(Description of the task)
When you reach the line in the data below that contains "ATOM 193 C C", please start repeating lines exactly, and stop after the line that contains "ATOM 225 C CA", repeating nothing else.

*** Records

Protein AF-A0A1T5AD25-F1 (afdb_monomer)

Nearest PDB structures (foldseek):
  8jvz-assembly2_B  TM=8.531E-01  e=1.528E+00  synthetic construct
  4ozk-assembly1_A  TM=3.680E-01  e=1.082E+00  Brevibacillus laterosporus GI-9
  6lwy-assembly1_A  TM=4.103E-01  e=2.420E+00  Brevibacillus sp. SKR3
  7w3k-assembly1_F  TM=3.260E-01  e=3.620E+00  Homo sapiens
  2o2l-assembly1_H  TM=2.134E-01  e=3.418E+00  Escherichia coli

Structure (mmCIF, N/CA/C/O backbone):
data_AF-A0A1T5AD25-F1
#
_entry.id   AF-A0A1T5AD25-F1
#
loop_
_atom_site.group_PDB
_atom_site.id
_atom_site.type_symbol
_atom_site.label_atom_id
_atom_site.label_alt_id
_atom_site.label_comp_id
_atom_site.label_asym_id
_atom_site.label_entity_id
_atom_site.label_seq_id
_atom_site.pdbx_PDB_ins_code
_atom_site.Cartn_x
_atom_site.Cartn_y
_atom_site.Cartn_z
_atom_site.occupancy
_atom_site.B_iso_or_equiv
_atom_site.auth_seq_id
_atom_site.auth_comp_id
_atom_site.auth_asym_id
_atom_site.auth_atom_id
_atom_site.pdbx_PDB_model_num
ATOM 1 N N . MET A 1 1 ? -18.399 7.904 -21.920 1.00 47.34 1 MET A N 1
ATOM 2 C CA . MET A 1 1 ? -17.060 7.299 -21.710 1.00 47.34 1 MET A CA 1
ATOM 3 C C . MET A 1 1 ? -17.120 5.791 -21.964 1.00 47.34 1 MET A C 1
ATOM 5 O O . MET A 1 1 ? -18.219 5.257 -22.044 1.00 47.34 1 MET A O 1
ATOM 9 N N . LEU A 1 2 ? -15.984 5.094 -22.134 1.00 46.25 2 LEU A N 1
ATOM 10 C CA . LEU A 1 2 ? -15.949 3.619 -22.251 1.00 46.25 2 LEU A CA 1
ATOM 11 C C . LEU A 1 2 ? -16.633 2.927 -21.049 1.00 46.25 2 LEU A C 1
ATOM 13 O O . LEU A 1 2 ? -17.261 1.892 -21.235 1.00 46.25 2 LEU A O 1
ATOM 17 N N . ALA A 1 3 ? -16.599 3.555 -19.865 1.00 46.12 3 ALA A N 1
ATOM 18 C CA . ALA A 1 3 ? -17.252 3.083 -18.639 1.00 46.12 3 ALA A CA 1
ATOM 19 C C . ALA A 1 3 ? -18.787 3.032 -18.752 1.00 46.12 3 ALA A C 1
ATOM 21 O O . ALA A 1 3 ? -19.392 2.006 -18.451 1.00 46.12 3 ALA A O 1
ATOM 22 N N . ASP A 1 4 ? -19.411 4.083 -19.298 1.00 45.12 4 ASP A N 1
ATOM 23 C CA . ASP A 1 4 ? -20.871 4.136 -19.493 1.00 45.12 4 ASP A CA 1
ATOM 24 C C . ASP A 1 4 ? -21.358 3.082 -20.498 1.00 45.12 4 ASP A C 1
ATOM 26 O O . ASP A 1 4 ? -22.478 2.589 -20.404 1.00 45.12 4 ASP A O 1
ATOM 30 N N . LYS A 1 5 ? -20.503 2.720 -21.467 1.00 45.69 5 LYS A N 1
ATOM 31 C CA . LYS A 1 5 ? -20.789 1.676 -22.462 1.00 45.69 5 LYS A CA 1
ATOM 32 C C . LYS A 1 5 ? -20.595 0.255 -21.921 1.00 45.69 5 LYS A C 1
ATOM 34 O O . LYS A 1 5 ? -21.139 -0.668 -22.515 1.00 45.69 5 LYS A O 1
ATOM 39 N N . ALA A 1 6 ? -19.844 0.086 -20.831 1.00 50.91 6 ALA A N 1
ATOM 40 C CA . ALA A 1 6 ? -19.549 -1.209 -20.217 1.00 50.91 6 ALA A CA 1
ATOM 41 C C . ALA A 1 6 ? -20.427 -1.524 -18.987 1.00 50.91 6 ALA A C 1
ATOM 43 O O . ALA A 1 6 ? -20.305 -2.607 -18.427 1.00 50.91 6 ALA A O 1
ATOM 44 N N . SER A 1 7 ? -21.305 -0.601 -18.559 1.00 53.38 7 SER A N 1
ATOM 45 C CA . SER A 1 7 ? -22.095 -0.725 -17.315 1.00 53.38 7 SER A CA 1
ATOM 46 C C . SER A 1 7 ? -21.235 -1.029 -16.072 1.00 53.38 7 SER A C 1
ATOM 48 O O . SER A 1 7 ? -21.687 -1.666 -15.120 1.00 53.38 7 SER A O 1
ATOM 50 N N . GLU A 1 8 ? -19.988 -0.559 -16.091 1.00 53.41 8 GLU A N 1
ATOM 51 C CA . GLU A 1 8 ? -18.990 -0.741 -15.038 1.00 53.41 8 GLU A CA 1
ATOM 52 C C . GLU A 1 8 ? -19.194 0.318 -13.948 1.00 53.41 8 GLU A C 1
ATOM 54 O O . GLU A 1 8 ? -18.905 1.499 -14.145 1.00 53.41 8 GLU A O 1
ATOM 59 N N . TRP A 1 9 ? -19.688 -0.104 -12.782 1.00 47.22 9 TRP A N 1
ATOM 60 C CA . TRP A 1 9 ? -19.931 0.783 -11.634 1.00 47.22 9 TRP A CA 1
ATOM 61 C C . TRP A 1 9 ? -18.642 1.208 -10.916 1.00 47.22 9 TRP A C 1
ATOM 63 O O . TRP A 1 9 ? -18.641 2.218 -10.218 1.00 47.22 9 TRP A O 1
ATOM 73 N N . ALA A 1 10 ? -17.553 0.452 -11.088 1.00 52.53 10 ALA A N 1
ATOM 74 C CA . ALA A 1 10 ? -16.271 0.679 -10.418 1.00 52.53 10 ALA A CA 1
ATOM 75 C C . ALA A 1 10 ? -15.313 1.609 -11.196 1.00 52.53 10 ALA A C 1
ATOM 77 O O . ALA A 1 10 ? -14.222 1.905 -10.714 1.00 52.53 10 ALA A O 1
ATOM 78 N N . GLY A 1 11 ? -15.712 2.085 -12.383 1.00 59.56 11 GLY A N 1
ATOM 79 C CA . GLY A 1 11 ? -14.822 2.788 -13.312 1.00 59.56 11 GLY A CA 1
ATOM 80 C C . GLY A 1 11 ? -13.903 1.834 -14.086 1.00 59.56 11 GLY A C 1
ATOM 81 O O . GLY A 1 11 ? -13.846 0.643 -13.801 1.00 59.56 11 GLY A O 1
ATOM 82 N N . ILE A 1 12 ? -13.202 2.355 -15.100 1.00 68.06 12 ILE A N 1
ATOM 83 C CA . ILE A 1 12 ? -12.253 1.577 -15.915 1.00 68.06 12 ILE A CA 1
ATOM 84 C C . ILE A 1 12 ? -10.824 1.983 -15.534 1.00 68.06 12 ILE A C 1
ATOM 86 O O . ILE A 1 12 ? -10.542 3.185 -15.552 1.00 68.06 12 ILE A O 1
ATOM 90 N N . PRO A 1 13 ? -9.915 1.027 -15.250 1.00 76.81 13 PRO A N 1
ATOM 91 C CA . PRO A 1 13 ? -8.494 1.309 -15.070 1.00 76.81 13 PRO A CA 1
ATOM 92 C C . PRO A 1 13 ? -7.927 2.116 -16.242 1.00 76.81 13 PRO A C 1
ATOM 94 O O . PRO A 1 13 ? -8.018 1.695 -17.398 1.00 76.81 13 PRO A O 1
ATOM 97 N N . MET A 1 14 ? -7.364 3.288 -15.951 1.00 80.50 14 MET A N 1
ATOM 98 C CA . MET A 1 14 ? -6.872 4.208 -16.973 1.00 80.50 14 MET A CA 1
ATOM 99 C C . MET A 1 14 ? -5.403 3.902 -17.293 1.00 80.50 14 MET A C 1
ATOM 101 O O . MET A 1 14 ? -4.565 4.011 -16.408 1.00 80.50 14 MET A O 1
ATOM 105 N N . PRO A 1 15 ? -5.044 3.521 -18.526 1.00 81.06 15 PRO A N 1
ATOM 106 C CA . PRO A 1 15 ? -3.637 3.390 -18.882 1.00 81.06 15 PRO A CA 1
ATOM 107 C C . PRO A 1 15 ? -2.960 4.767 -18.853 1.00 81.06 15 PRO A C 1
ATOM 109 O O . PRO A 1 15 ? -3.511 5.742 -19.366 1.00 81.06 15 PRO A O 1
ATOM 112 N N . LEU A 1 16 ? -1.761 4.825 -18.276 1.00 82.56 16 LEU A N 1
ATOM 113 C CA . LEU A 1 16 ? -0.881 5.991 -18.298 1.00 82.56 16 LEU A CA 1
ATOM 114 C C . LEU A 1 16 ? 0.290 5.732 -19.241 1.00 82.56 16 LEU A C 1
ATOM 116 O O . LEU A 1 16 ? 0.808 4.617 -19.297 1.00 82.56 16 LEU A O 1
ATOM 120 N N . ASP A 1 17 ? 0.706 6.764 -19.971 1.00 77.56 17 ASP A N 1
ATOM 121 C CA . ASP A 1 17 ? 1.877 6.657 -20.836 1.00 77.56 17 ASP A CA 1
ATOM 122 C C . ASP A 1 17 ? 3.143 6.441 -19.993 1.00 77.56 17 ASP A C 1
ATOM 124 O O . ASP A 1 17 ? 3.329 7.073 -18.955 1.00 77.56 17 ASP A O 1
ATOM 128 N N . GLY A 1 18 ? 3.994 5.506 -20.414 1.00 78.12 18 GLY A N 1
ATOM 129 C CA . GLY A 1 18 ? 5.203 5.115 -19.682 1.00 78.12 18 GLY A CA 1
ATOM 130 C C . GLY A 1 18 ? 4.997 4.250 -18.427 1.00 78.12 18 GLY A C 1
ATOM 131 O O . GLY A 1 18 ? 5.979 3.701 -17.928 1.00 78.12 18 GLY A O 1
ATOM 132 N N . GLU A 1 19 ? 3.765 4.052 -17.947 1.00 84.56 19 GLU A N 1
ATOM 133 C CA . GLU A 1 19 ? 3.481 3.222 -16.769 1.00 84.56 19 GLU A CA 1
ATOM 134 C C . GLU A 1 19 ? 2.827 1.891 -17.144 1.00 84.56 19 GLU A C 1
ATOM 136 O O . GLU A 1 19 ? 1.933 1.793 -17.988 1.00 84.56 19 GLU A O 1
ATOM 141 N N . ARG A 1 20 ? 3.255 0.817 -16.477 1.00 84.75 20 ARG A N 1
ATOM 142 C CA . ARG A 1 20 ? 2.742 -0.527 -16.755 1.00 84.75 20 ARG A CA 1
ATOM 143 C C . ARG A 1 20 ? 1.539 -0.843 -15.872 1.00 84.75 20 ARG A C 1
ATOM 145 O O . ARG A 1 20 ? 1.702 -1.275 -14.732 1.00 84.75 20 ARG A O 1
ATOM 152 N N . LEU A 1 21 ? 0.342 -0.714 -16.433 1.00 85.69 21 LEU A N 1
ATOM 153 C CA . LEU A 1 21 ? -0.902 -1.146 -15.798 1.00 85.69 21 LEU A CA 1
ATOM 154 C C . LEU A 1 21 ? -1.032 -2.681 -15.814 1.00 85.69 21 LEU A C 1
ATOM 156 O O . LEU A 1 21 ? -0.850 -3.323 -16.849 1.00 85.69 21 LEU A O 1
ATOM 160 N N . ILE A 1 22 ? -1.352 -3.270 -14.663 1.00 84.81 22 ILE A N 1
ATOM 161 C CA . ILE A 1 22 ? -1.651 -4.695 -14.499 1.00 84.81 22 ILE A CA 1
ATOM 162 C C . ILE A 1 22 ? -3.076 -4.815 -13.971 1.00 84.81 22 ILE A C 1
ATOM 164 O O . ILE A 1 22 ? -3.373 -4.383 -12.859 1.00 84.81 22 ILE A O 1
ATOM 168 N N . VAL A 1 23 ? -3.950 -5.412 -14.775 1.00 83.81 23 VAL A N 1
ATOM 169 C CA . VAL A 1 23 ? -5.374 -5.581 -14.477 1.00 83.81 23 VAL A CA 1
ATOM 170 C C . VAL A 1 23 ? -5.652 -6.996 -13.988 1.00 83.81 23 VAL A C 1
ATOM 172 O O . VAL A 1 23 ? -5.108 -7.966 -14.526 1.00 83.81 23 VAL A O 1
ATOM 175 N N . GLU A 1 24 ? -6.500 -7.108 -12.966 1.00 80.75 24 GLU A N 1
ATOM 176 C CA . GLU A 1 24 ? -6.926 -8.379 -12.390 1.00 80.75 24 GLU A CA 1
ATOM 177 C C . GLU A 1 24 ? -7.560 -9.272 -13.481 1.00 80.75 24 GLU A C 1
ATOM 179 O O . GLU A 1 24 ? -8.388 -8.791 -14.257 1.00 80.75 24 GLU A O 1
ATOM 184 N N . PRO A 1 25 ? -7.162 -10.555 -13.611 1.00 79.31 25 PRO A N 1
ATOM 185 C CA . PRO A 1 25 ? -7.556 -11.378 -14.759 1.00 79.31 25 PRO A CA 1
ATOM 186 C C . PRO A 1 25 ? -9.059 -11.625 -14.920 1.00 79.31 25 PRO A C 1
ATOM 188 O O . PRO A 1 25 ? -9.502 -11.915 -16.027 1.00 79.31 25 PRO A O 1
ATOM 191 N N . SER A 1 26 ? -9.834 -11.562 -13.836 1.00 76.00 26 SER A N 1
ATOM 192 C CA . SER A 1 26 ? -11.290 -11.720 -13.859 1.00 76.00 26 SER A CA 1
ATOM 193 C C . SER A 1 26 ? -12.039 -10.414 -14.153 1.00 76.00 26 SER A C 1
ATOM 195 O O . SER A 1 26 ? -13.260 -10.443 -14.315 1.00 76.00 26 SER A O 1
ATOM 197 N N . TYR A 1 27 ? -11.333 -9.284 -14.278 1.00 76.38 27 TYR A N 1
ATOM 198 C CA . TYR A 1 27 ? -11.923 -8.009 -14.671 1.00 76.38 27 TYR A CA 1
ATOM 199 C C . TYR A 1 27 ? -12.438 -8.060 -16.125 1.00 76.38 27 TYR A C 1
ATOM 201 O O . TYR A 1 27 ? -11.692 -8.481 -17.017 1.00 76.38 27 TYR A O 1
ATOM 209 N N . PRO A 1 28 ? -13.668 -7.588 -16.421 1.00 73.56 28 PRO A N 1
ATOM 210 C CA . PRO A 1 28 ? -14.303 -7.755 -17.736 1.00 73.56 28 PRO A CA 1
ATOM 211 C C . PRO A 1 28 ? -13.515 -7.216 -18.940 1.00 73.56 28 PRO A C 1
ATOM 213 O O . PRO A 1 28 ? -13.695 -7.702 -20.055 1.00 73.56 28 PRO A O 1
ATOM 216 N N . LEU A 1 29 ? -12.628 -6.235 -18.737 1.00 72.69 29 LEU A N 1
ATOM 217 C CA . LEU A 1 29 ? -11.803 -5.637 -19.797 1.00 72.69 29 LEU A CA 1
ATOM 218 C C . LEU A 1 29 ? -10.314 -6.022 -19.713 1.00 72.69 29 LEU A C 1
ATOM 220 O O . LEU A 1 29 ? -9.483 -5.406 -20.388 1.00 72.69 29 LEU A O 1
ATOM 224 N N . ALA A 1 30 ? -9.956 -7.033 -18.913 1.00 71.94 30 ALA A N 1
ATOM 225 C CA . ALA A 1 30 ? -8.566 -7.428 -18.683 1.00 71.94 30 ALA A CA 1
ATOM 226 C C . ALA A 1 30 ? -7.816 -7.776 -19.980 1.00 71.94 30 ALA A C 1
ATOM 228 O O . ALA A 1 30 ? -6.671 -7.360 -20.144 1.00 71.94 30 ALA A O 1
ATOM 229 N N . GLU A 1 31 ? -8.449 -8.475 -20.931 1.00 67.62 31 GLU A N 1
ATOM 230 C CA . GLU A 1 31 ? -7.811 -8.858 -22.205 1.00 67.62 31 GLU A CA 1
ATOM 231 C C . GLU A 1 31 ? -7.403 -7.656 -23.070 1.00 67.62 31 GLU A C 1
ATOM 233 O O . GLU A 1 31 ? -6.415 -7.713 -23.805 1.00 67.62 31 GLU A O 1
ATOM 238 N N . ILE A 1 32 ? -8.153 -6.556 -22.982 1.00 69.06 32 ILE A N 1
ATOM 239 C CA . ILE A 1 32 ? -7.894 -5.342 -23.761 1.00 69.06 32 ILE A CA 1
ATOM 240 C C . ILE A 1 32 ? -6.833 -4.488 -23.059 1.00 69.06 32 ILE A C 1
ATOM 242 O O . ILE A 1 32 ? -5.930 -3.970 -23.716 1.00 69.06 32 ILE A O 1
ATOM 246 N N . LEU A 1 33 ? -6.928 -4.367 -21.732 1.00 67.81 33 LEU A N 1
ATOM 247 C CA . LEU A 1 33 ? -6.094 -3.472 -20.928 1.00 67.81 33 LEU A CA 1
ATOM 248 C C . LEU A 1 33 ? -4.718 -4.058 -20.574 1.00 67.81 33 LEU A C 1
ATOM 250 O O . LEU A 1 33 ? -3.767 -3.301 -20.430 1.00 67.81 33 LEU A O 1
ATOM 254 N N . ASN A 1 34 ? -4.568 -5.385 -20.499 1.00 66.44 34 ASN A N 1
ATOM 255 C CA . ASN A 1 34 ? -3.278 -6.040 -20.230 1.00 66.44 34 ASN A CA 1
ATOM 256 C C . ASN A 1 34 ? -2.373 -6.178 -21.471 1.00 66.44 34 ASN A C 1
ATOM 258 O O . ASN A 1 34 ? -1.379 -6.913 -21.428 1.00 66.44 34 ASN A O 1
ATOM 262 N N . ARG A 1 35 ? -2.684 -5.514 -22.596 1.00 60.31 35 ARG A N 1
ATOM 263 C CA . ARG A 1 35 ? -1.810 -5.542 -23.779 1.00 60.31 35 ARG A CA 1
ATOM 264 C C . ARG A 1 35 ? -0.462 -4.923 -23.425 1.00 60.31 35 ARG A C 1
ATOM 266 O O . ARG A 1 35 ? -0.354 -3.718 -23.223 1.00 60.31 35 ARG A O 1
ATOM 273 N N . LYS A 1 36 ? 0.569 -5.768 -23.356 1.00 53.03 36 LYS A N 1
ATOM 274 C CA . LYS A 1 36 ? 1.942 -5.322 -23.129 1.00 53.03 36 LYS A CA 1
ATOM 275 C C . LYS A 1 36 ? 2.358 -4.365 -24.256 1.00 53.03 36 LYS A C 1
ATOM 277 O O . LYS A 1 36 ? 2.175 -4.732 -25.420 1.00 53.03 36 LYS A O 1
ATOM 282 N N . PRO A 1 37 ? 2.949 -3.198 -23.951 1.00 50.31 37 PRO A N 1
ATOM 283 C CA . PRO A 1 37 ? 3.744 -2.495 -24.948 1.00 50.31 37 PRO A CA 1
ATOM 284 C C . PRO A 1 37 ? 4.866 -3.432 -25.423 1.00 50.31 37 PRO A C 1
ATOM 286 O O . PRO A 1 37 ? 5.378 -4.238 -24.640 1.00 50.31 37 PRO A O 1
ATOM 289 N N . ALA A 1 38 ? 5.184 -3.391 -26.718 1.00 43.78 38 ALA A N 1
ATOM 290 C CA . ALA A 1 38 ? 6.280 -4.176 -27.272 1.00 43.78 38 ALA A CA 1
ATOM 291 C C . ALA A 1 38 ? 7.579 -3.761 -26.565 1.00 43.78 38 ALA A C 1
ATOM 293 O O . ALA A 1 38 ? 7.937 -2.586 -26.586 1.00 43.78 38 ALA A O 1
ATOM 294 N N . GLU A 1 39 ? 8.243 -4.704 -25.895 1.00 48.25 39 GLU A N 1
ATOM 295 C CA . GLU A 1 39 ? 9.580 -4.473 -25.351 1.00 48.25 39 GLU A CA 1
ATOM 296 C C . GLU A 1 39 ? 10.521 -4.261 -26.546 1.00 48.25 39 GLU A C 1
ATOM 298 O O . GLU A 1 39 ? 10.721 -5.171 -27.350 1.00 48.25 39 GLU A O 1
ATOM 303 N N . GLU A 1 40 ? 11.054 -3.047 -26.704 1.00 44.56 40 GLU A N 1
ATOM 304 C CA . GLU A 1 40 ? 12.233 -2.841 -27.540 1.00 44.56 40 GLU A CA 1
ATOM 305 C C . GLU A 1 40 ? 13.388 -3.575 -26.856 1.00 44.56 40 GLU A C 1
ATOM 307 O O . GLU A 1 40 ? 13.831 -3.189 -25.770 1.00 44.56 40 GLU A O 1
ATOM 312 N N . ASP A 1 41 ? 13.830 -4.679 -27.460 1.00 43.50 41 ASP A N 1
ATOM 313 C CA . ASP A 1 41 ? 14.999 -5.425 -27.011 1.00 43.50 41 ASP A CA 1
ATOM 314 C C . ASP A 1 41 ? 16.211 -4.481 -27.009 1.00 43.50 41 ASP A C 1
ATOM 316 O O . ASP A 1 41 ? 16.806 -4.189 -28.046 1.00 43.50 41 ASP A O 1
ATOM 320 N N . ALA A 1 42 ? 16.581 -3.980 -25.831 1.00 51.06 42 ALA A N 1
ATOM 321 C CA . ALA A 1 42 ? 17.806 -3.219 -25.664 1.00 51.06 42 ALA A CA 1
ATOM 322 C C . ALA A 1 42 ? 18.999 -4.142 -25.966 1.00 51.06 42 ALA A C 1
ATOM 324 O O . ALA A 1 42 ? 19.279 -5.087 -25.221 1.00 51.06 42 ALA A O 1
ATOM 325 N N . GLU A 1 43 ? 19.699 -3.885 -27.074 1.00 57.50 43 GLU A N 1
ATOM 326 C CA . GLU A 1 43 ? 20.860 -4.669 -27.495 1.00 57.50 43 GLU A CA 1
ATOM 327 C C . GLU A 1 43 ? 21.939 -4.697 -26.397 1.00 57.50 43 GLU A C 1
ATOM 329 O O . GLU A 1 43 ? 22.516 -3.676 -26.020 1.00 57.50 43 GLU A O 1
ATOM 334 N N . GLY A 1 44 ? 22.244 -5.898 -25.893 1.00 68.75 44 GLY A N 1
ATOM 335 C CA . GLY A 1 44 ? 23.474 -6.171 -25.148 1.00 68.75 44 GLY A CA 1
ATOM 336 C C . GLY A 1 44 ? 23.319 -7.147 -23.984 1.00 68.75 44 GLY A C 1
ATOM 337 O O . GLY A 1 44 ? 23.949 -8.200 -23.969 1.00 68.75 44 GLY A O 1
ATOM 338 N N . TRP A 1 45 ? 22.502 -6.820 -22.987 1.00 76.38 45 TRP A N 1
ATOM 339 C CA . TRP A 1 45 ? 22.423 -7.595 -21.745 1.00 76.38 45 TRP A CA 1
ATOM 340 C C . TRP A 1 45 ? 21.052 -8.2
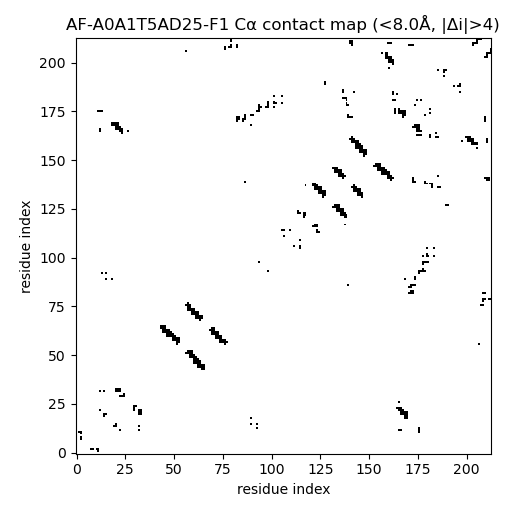27 -21.575 1.00 76.38 45 TRP A C 1
ATOM 342 O O . TRP A 1 45 ? 20.050 -7.526 -21.478 1.00 76.38 45 TRP A O 1
ATOM 352 N N . LYS A 1 46 ? 21.006 -9.556 -21.468 1.00 82.44 46 LYS A N 1
ATOM 353 C CA . LYS A 1 46 ? 19.750 -10.282 -21.278 1.00 82.44 46 LYS A CA 1
ATOM 354 C C . LYS A 1 46 ? 19.521 -10.602 -19.807 1.00 82.44 46 LYS A C 1
ATOM 356 O O . LYS A 1 46 ? 20.327 -11.280 -19.166 1.00 82.44 46 LYS A O 1
ATOM 361 N N . TRP A 1 47 ? 18.393 -10.151 -19.267 1.00 81.00 47 TRP A N 1
ATOM 362 C CA . TRP A 1 47 ? 17.978 -10.507 -17.913 1.00 81.00 47 TRP A CA 1
ATOM 363 C C . TRP A 1 47 ? 17.599 -11.989 -17.847 1.00 81.00 47 TRP A C 1
ATOM 365 O O . TRP A 1 47 ? 16.693 -12.437 -18.547 1.00 81.00 47 TRP A O 1
ATOM 375 N N . ARG A 1 48 ? 18.298 -12.773 -17.015 1.00 84.31 48 ARG A N 1
ATOM 376 C CA . ARG A 1 48 ? 18.025 -14.211 -16.857 1.00 84.31 48 ARG A CA 1
ATOM 377 C C . ARG A 1 48 ? 17.168 -14.503 -15.642 1.00 84.31 48 ARG A C 1
ATOM 379 O O . ARG A 1 48 ? 16.233 -15.289 -15.736 1.00 84.31 48 ARG A O 1
ATOM 386 N N . ASN A 1 49 ? 17.522 -13.927 -14.498 1.00 84.62 49 ASN A N 1
ATOM 387 C CA . ASN A 1 49 ? 16.816 -14.165 -13.247 1.00 84.62 49 ASN A CA 1
ATOM 388 C C . ASN A 1 49 ? 17.160 -13.091 -12.211 1.00 84.62 49 ASN A C 1
ATOM 390 O O . ASN A 1 49 ? 18.200 -12.437 -12.302 1.00 84.62 49 ASN A O 1
ATOM 394 N N . SER A 1 50 ? 16.333 -12.966 -11.182 1.00 85.88 50 SER A N 1
ATOM 395 C CA . SER A 1 50 ? 16.627 -12.165 -10.001 1.00 85.88 50 SER A CA 1
ATOM 396 C C . SER A 1 50 ? 16.093 -12.834 -8.739 1.00 85.88 50 SER A C 1
ATOM 398 O O . SER A 1 50 ? 15.058 -13.495 -8.750 1.00 85.88 50 SER A O 1
ATOM 400 N N . TRP A 1 51 ? 16.821 -12.696 -7.633 1.00 84.06 51 TRP A N 1
ATOM 401 C CA . TRP A 1 51 ? 16.377 -13.192 -6.331 1.00 84.06 51 TRP A CA 1
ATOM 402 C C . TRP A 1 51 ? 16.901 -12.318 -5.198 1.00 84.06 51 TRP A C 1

******

(Task response)
ATOM 193 C C . SER A 1 26 ? -12.039 -10.414 -14.153 1.00 76.00 26 SER A C 1
ATOM 195 O O . SER A 1 26 ? -13.260 -10.443 -14.315 1.00 76.00 26 SER A O 1
ATOM 197 N N . TYR A 1 27 ? -11.333 -9.284 -14.278 1.00 76.38 27 TYR A N 1
ATOM 198 C CA . TYR A 1 27 ? -11.923 -8.009 -14.671 1.00 76.38 27 TYR A CA 1
ATOM 199 C C . TYR A 1 27 ? -12.438 -8.060 -16.125 1.00 76.38 27 TYR A C 1
ATOM 201 O O . TYR A 1 27 ? -11.692 -8.481 -17.017 1.00 76.38 27 TYR A O 1
ATOM 209 N N . PRO A 1 28 ? -13.668 -7.588 -16.421 1.00 73.56 28 PRO A N 1
ATOM 210 C CA . PRO A 1 28 ? -14.303 -7.755 -17.736 1.00 73.56 28 PRO A CA 1
ATOM 211 C C . PRO A 1 28 ? -13.515 -7.216 -18.940 1.00 73.56 28 PRO A C 1
ATOM 213 O O . PRO A 1 28 ? -13.695 -7.702 -20.055 1.00 73.56 28 PRO A O 1
ATOM 216 N N . LEU A 1 29 ? -12.628 -6.235 -18.737 1.00 72.69 29 LEU A N 1
ATOM 217 C CA . LEU A 1 29 ? -11.803 -5.637 -19.797 1.00 72.69 29 LEU A CA 1
ATOM 218 C C . LEU A 1 29 ? -10.314 -6.022 -19.713 1.00 72.69 29 LEU A C 1
ATOM 220 O O . LEU A 1 29 ? -9.483 -5.406 -20.388 1.00 72.69 29 LEU A O 1
ATOM 224 N N . ALA A 1 30 ? -9.956 -7.033 -18.913 1.00 71.94 30 ALA A N 1
ATOM 225 C CA . ALA A 1 30 ? -8.566 -7.428 -18.683 1.00 71.94 30 ALA A CA 1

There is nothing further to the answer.